Video Anomaly Detection

Tackling the problem of automatically detecting unusual activity in video sequences

MERL Researcher: Michael Jones (Computer Vision).
Joint work with: Bharathkumar Ramachandra (North Carolina State University).

Search MERL publications by keyword: Computer Vision, anomaly detection, video analysis, action detection

This research tackles the problem of automatically detecting unusual activity in video sequences. To solve the problem, an algorithm is first given video sequences from a fixed camera showing normal activity. A model representing normal activity is created and used to evaluate new video sequences from the same fixed camera. Any parts of the testing video that do not match the model formed from normal video are considered anomalous.

Figure 1: Example frame from the Street Scene dataset and an example anomaly detection (red tinted pixels) found by our algorithm (a jaywalker). The blue square represents the ground truth labeled anomaly.

We describe two variations of a novel algorithm for video anomaly detection which we evaluate along with two previously published algorithms on the Street Scene dataset (described later).

The new algorithm is very straightforward and is based on dividing the video into spatio-temporal regions which we call video patches, storing a set of exemplars to represent the variety of video patches occuring in each region, and then using the distance from a testing video patch to the nearest neighbor exemplar as the anomaly score.

Algorithm Details

First, each video is divided into a grid of spatio-temporal regions of size H x W x T pixels with spatial step size s and temporal step size 1 frame. In the experiments we choose H=40 pixels, W=40 pixels, T=4 or 7 frames, and s = 20 pixels. See Figure 2 for an illustration.

Figure 2: Illustration of a grid of regions partitioning a video frame and a video patch encompassing 4 frames. This figure shows nonoverlapping regions, but in our experiments we use overlapping regions.

The baseline algorithm has two phases: a training or model-building phase and a testing or anomaly detection phase. In the model-building phase, the training (normal) videos are used to find a set of video patches (represented by feature vectors described later) for each spatial region that represent the variety of activity in that spatial region. We call these representative video patches, exemplars. In the anomaly detection phase, the testing video is split into the same regions used during training and for each testing video patch, the nearest exemplar from its spatial region is found. The distance to the nearest exemplar serves as the anomaly score.

The only differences between the two variations are the feature vector used to represent each video patch and the distance function used to compare two feature vectors.

The foreground (FG) mask variation uses blurred FG masks for each frame in a video patch as a feature vector. The FG masks are computed using a background (BG) model that is updated as the video is processed (see Figure 3). The BG model used in the experiments is a very simple mean color value per pixel.

Figure 3: Example blurred FG masks which are concatenated and vectorized into a feature vector. a) and c) show two video patches consisting of 7 frames cropped around a spatial region. b) and d) show the corresponding blurred FG masks..

The flow-based variation uses optical flow fields computed between consecutive frames in place of FG masks.

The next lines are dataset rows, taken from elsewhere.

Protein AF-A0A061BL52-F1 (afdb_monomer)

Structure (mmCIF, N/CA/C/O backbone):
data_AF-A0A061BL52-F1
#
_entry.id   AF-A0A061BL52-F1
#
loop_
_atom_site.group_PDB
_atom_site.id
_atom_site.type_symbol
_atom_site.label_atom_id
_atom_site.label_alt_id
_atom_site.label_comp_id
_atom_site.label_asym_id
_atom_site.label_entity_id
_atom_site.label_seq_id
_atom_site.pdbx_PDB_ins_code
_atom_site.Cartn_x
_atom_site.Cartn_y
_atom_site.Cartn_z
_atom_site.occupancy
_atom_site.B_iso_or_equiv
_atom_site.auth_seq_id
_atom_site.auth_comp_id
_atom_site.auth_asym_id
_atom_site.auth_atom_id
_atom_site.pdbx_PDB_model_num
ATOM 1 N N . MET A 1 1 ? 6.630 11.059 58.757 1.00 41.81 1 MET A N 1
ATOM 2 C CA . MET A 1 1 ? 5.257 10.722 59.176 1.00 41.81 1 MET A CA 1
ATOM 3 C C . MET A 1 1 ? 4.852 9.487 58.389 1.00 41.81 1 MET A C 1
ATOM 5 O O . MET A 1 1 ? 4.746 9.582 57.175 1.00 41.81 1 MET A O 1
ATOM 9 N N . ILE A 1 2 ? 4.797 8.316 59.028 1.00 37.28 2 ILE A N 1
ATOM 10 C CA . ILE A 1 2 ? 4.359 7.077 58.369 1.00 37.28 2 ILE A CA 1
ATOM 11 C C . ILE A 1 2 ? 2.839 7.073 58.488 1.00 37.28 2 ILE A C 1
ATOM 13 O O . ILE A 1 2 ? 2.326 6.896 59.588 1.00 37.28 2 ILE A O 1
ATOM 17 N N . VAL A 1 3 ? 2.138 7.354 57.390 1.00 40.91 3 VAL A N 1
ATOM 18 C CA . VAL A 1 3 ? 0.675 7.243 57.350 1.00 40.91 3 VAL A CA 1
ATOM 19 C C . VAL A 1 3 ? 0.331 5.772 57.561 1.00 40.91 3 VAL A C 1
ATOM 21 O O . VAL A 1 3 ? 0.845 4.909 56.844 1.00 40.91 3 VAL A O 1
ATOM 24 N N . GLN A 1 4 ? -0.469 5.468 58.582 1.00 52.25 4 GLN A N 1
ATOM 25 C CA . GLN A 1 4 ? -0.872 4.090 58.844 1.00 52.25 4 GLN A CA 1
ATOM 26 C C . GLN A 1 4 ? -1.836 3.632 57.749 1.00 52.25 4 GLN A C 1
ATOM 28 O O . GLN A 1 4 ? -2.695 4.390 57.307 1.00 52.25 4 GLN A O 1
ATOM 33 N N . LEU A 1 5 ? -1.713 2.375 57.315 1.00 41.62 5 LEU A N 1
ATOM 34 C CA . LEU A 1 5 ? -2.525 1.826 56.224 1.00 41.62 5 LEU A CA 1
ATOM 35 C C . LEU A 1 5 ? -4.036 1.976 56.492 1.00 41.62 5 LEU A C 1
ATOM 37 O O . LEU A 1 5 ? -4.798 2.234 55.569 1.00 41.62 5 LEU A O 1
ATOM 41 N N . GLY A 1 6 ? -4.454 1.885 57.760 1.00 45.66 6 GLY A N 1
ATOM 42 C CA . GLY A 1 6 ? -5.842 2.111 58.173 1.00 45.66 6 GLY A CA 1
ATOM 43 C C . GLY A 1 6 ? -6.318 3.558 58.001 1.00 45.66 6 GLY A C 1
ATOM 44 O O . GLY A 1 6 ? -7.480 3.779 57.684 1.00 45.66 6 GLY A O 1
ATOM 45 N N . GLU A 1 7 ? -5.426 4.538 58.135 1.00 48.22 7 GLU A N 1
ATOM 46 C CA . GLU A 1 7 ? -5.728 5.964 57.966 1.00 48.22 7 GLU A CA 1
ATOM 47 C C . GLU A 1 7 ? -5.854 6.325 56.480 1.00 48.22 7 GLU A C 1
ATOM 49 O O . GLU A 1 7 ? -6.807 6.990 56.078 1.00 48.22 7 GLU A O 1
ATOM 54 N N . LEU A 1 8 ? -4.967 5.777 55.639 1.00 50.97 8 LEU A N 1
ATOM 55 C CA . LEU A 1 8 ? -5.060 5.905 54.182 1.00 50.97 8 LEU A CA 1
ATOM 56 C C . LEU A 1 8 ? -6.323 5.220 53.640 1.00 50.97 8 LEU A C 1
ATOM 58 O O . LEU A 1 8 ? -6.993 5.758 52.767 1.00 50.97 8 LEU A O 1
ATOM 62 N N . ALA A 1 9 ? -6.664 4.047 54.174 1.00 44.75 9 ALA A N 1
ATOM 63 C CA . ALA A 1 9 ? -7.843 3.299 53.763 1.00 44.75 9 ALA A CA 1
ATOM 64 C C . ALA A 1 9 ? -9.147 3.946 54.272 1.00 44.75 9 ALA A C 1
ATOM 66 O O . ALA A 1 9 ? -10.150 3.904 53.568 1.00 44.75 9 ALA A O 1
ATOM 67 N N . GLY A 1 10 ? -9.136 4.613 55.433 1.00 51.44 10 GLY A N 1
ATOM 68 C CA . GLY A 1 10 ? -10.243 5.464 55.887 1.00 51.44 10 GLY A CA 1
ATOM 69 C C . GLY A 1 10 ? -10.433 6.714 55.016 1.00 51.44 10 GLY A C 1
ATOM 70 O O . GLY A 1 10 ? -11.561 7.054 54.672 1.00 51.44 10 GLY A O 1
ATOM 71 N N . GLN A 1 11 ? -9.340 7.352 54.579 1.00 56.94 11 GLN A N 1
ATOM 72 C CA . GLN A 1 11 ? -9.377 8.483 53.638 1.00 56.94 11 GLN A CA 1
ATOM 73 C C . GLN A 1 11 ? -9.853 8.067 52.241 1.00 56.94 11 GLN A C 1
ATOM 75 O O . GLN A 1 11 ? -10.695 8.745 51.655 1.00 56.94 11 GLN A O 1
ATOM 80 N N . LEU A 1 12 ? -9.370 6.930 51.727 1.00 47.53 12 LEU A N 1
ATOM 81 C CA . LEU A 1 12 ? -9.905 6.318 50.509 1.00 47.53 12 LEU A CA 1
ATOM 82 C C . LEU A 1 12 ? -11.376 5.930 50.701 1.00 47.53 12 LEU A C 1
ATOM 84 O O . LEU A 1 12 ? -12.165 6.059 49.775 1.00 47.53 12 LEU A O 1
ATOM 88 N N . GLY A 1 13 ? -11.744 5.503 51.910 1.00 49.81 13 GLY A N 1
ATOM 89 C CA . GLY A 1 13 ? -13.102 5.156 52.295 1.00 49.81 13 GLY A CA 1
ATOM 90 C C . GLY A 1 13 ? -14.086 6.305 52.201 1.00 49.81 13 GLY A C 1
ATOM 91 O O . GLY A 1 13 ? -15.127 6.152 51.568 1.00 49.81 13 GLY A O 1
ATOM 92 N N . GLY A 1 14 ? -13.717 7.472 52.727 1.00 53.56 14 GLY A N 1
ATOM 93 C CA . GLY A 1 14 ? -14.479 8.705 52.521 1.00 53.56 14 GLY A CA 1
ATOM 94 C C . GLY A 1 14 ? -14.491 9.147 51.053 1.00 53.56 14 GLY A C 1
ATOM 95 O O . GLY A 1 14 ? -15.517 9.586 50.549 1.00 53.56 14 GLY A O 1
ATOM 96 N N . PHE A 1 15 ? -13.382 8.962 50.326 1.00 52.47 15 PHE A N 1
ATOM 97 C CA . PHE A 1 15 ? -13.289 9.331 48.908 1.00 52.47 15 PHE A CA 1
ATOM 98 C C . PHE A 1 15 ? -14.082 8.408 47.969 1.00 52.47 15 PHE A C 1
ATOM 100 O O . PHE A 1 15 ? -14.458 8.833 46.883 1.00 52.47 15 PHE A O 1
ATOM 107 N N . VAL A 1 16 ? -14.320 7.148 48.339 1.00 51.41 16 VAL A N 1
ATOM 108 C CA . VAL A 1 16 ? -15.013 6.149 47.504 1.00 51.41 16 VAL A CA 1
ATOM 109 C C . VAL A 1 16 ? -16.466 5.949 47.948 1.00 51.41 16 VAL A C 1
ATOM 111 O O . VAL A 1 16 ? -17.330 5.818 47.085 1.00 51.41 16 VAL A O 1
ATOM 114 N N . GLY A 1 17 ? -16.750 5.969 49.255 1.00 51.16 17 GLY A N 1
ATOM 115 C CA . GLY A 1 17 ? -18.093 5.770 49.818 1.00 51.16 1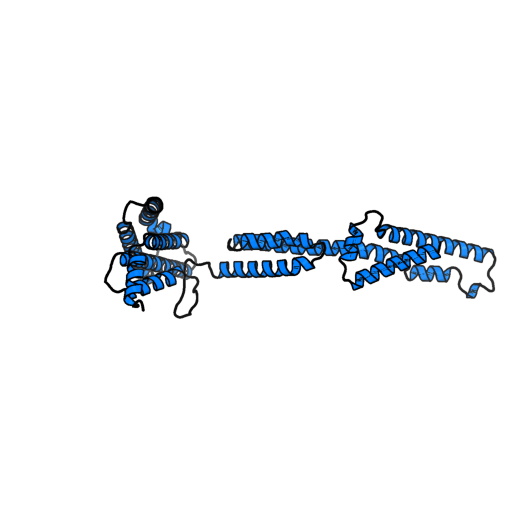7 GLY A CA 1
ATOM 116 C C . GLY A 1 17 ? -19.048 6.950 49.608 1.00 51.16 17 GLY A C 1
ATOM 117 O O . GLY A 1 17 ? -20.230 6.734 49.362 1.00 51.16 17 GLY A O 1
ATOM 118 N N . GLU A 1 18 ? -18.543 8.191 49.601 1.00 52.12 18 GLU A N 1
ATOM 119 C CA . GLU A 1 18 ? -19.365 9.401 49.395 1.00 52.12 18 GLU A CA 1
ATOM 120 C C . GLU A 1 18 ? -19.198 10.039 48.004 1.00 52.12 18 GLU A C 1
ATOM 122 O O . GLU A 1 18 ? -19.835 11.042 47.682 1.00 52.12 18 GLU A O 1
ATOM 127 N N . SER A 1 19 ? -18.341 9.485 47.142 1.00 58.81 19 SER A N 1
ATOM 128 C CA . SER A 1 19 ? -18.084 10.086 45.834 1.00 58.81 19 SER A CA 1
ATOM 129 C C . SER A 1 19 ? -19.220 9.811 44.860 1.00 58.81 19 SER A C 1
ATOM 131 O O . SER A 1 19 ? -19.364 8.718 44.306 1.00 58.81 19 SER A O 1
ATOM 133 N N . GLU A 1 20 ? -19.952 10.875 44.546 1.00 60.22 20 GLU A N 1
ATOM 134 C CA . GLU A 1 20 ? -20.899 10.968 43.433 1.00 60.22 20 GLU A CA 1
ATOM 135 C C . GLU A 1 20 ? -20.323 10.400 42.117 1.00 60.22 20 GLU A C 1
ATOM 137 O O . GLU A 1 20 ? -21.043 9.865 41.275 1.00 60.22 20 GLU A O 1
ATOM 142 N N . SER A 1 21 ? -18.997 10.449 41.936 1.00 58.09 21 SER A N 1
ATOM 143 C CA . SER A 1 21 ? -18.330 9.888 40.754 1.00 58.09 21 SER A CA 1
ATOM 144 C C . SER A 1 21 ? -18.339 8.356 40.729 1.00 58.09 21 SER A C 1
ATOM 146 O O . SER A 1 21 ? -18.464 7.777 39.650 1.00 58.09 21 SER A O 1
ATOM 148 N N . VAL A 1 22 ? -18.233 7.693 41.886 1.00 59.34 22 VAL A N 1
ATOM 149 C CA . VAL A 1 22 ? -18.282 6.223 41.997 1.00 59.34 22 VAL A CA 1
ATOM 150 C C . VAL A 1 22 ? -19.706 5.730 41.764 1.00 59.34 22 VAL A C 1
ATOM 152 O O . VAL A 1 22 ? -19.908 4.841 40.936 1.00 59.34 22 VAL A O 1
ATOM 155 N N . LYS A 1 23 ? -20.704 6.383 42.378 1.00 66.06 23 LYS A N 1
ATOM 156 C CA . LYS A 1 23 ? -22.129 6.122 42.103 1.00 66.06 23 LYS A CA 1
ATOM 157 C C . LYS A 1 23 ? -22.433 6.255 40.605 1.00 66.06 23 LYS A C 1
ATOM 159 O O . LYS A 1 23 ? -22.958 5.325 39.991 1.00 66.06 23 LYS A O 1
ATOM 164 N N . LYS A 1 24 ? -21.986 7.347 39.968 1.00 67.06 24 LYS A N 1
ATOM 165 C CA . LYS A 1 24 ? -22.123 7.564 38.513 1.00 67.06 24 LYS A CA 1
ATOM 166 C C . LYS A 1 24 ? -21.416 6.504 37.668 1.00 67.06 24 LYS A C 1
ATOM 168 O O . LYS A 1 24 ? -21.929 6.137 36.610 1.00 67.06 24 LYS A O 1
ATOM 173 N N . ALA A 1 25 ? -20.249 6.019 38.088 1.00 62.91 25 ALA A N 1
ATOM 174 C CA . ALA A 1 25 ? -19.521 4.977 37.368 1.00 62.91 25 ALA A CA 1
ATOM 175 C C . ALA A 1 25 ? -20.269 3.634 37.397 1.00 62.91 25 ALA A C 1
ATOM 177 O O . ALA A 1 25 ? -20.430 3.016 36.345 1.00 62.91 25 ALA A O 1
ATOM 178 N N . VAL A 1 26 ? -20.790 3.226 38.560 1.00 66.00 26 VAL A N 1
ATOM 179 C CA . VAL A 1 26 ? -21.592 1.997 38.702 1.00 66.00 26 VAL A CA 1
ATOM 180 C C . VAL A 1 26 ? -22.894 2.095 37.902 1.00 66.00 26 VAL A C 1
ATOM 182 O O . VAL A 1 26 ? -23.245 1.165 37.180 1.00 66.00 26 VAL A O 1
ATOM 185 N N . VAL A 1 27 ? -23.563 3.252 37.919 1.00 70.19 27 VAL A N 1
ATOM 186 C CA . VAL A 1 27 ? -24.751 3.497 37.082 1.00 70.19 27 VAL A CA 1
ATOM 187 C C . VAL A 1 27 ? -24.427 3.349 35.591 1.00 70.19 27 VAL A C 1
ATOM 189 O O . VAL A 1 27 ? -25.119 2.634 34.864 1.00 70.19 27 VAL A O 1
ATOM 192 N N . LYS A 1 28 ? -23.335 3.962 35.117 1.00 68.56 28 LYS A N 1
ATOM 193 C CA . LYS A 1 28 ? -22.884 3.815 33.721 1.00 68.56 28 LYS A CA 1
ATOM 194 C C . LYS A 1 28 ? -22.519 2.370 33.376 1.00 68.56 28 LYS A C 1
ATOM 196 O O . LYS A 1 28 ? -22.764 1.948 32.248 1.00 68.56 28 LYS A O 1
ATOM 201 N N . ALA A 1 29 ? -21.973 1.611 34.324 1.00 66.12 29 ALA A N 1
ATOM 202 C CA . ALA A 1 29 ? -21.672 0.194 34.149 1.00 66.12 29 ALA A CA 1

The flow fields within the region of each video patch frame are concatenated and then vectorized to yield a feature vector twice the length of the feature vector from the FG mask baseline (due to the dx and dy components of the flow field). In our experiments we use the optical flow algorithm of Kroeger et al. (ECCV 2016) to compute flow fields.

In the model building phase, a distinct set of exemplars is selected to represent normal activity in each spatial region. Our exemplar selection method is straightforward. For a particular spatial region, the exemplar set is initialized to the empty set. We slide a spatial-temporal window (with step size equal to one frame) along the temporal dimension of each training video to give a series of video patches which we represent by either a FG-mask based feature vector or a flow-based feature vector depending on the algorithm variation as described above. For each video patch, we compare it to the current set of exemplars for that spatial region. If the distance to the nearest exemplar is less than a threshold then we discard that video patch. Otherwise we add it to the set of exemplars.

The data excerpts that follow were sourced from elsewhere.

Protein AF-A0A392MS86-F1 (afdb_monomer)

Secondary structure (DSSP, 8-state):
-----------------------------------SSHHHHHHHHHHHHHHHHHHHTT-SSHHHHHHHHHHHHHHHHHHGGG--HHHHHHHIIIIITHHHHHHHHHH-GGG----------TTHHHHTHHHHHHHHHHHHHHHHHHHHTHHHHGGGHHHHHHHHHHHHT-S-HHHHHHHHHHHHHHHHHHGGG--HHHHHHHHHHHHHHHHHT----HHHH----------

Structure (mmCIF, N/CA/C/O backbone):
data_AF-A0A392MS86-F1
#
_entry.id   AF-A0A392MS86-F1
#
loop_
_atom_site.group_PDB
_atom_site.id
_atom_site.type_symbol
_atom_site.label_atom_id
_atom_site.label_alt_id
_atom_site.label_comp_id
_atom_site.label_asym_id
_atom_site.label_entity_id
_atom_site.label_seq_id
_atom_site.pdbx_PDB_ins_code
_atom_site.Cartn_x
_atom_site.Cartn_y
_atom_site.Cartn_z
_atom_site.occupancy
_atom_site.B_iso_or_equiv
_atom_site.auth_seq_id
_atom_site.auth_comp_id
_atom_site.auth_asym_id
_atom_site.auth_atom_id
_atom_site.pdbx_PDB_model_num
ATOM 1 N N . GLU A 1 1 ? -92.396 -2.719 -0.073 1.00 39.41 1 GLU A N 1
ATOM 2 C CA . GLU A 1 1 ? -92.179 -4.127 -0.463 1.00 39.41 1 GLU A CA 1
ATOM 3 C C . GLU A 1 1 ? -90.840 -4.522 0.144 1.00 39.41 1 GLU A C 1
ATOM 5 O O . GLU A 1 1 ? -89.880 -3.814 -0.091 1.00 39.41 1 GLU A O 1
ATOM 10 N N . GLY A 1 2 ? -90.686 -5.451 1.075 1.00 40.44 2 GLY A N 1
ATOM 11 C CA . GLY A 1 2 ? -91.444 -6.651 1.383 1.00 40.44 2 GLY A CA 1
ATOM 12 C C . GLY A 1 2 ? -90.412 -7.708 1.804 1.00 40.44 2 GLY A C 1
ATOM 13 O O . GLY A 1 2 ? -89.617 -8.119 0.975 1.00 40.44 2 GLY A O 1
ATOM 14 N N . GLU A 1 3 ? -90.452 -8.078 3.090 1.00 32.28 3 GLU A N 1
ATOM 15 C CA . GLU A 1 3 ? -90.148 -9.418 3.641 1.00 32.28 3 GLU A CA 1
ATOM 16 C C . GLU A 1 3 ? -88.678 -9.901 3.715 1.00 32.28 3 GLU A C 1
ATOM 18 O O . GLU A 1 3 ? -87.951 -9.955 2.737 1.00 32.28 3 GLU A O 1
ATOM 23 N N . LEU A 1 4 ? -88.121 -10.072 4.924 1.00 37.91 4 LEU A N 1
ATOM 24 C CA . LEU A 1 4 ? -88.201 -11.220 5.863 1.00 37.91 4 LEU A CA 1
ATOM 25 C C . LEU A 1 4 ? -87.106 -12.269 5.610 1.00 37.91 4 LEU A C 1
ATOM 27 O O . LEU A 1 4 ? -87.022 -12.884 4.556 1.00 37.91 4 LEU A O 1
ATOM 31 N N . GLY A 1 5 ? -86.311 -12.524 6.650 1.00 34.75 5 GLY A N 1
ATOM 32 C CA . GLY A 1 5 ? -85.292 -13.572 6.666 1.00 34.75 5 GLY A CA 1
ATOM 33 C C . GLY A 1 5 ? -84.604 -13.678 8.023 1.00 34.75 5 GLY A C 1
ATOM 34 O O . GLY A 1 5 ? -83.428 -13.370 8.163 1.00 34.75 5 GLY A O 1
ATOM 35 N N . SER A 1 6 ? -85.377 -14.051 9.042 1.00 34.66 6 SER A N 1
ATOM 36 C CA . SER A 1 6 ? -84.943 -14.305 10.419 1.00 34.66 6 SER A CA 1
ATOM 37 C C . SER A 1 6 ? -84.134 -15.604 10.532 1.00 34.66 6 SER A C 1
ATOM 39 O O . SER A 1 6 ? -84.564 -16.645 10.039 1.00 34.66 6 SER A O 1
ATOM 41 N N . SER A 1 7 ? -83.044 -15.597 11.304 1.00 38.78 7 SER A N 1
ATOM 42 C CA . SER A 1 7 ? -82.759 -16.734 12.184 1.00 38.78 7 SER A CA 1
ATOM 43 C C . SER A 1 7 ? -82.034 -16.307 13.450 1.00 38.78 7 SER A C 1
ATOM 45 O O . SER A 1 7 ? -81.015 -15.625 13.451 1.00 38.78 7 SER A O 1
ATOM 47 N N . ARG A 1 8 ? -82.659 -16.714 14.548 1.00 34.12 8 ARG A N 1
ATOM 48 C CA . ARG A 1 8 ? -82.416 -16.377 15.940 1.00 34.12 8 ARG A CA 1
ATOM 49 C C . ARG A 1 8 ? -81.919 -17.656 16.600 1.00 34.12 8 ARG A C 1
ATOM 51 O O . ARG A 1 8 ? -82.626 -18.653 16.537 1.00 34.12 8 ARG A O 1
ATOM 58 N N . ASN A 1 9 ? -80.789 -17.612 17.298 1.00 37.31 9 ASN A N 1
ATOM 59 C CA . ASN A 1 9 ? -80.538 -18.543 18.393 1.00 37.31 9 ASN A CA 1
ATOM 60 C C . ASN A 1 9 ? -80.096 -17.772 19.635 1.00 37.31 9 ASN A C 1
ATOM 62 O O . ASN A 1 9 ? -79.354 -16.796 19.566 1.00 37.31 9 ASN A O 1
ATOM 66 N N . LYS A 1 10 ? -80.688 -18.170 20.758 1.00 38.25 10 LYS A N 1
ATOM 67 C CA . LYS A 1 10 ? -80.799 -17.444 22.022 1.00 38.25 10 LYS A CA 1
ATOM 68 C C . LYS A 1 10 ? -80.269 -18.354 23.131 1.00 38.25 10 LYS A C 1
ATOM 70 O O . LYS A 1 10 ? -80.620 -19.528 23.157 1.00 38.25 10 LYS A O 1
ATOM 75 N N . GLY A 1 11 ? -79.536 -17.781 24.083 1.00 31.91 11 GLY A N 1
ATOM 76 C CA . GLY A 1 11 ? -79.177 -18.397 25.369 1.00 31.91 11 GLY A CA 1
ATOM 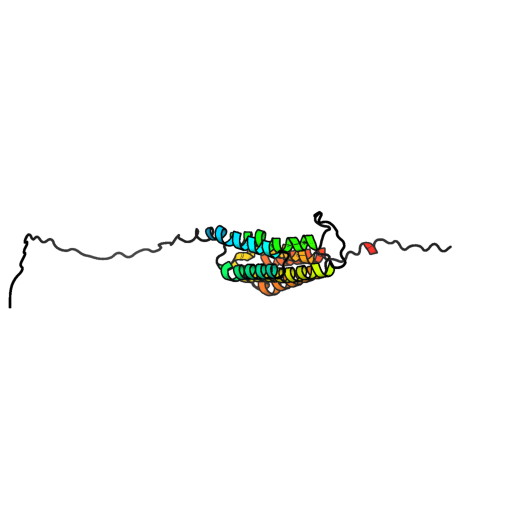77 C C . GLY A 1 11 ? -77.674 -18.285 25.638 1.00 31.91 11 GLY A C 1
ATOM 78 O O . GLY A 1 11 ? -76.888 -18.577 24.754 1.00 31.91 11 GLY A O 1
ATOM 79 N N . LYS A 1 12 ? -77.187 -17.876 26.807 1.00 37.06 12 LYS A N 1
ATOM 80 C CA . LYS A 1 12 ? -77.807 -17.578 28.104 1.00 37.06 12 LYS A CA 1
ATOM 81 C C . LYS A 1 12 ? -76.787 -16.742 28.898 1.00 37.06 12 LYS A C 1
ATOM 83 O O . LYS A 1 12 ? -75.586 -16.898 28.717 1.00 37.06 12 LYS A O 1
ATOM 88 N N . GLU A 1 13 ? -77.292 -15.849 29.735 1.00 32.12 13 GLU A N 1
ATOM 89 C CA . GLU A 1 13 ? -76.564 -14.877 30.559 1.00 32.12 13 GLU A CA 1
ATOM 90 C C . GLU A 1 13 ? -75.700 -15.541 31.653 1.00 32.12 13 GLU A C 1
ATOM 92 O O . GLU A 1 13 ? -76.070 -16.598 32.159 1.00 32.12 13 GLU A O 1
ATOM 97 N N . THR A 1 14 ? -74.614 -14.896 32.106 1.00 30.95 14 THR A N 1
ATOM 98 C CA . THR A 1 14 ? -74.504 -14.381 33.494 1.00 30.95 14 THR A CA 1
ATOM 99 C C . THR A 1 14 ? -73.224 -13.572 33.747 1.00 30.95 14 THR A C 1
ATOM 101 O O . THR A 1 14 ? -72.141 -13.857 33.251 1.00 30.95 14 THR A O 1
ATOM 104 N N . PHE A 1 15 ? -73.431 -12.514 34.527 1.00 32.62 15 PHE A N 1
ATOM 105 C CA . PHE A 1 15 ? -72.536 -11.447 34.968 1.00 32.62 15 PHE A CA 1
ATOM 106 C C . PHE A 1 15 ? -71.434 -11.898 35.945 1.00 32.62 15 PHE A C 1
ATOM 108 O O . PHE A 1 15 ? -71.687 -12.707 36.833 1.00 32.62 15 PHE A O 1
ATOM 115 N N . GLY A 1 16 ? -70.285 -11.215 35.909 1.00 30.73 16 GLY A N 1
ATOM 116 C CA . GLY A 1 16 ? -69.307 -11.172 37.003 1.00 30.73 16 GLY A CA 1
ATOM 117 C C . GLY A 1 16 ? -68.326 -10.004 36.839 1.00 30.73 16 GLY A C 1
ATOM 118 O O . GLY A 1 16 ? -67.608 -9.929 35.853 1.00 30.73 16 GLY A O 1
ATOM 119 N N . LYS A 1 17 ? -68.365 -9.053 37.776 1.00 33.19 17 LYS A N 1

The distance function used to compare two exemplars depends on the feature vector. For blurred FG mask feature vectors, we use L2 distance. For flow-field feature vectors we use normalized L1 distance.

Given a model of normal video which consists of a different set of exemplars for each spatial region of the video, the anomaly detection is simply a series of nearest neighbor lookups. For each spatial region in a sequence of T frames of a testing video, compute the feature vector representing the video patch and then find the nearest neighbor in that region's exemplar set. The distance to the closest exemplar is the anomaly score for that video patch.

This yields an anomaly score per overlapping video patch. These are used to create a per-pixel anomaly score matrix for each frame.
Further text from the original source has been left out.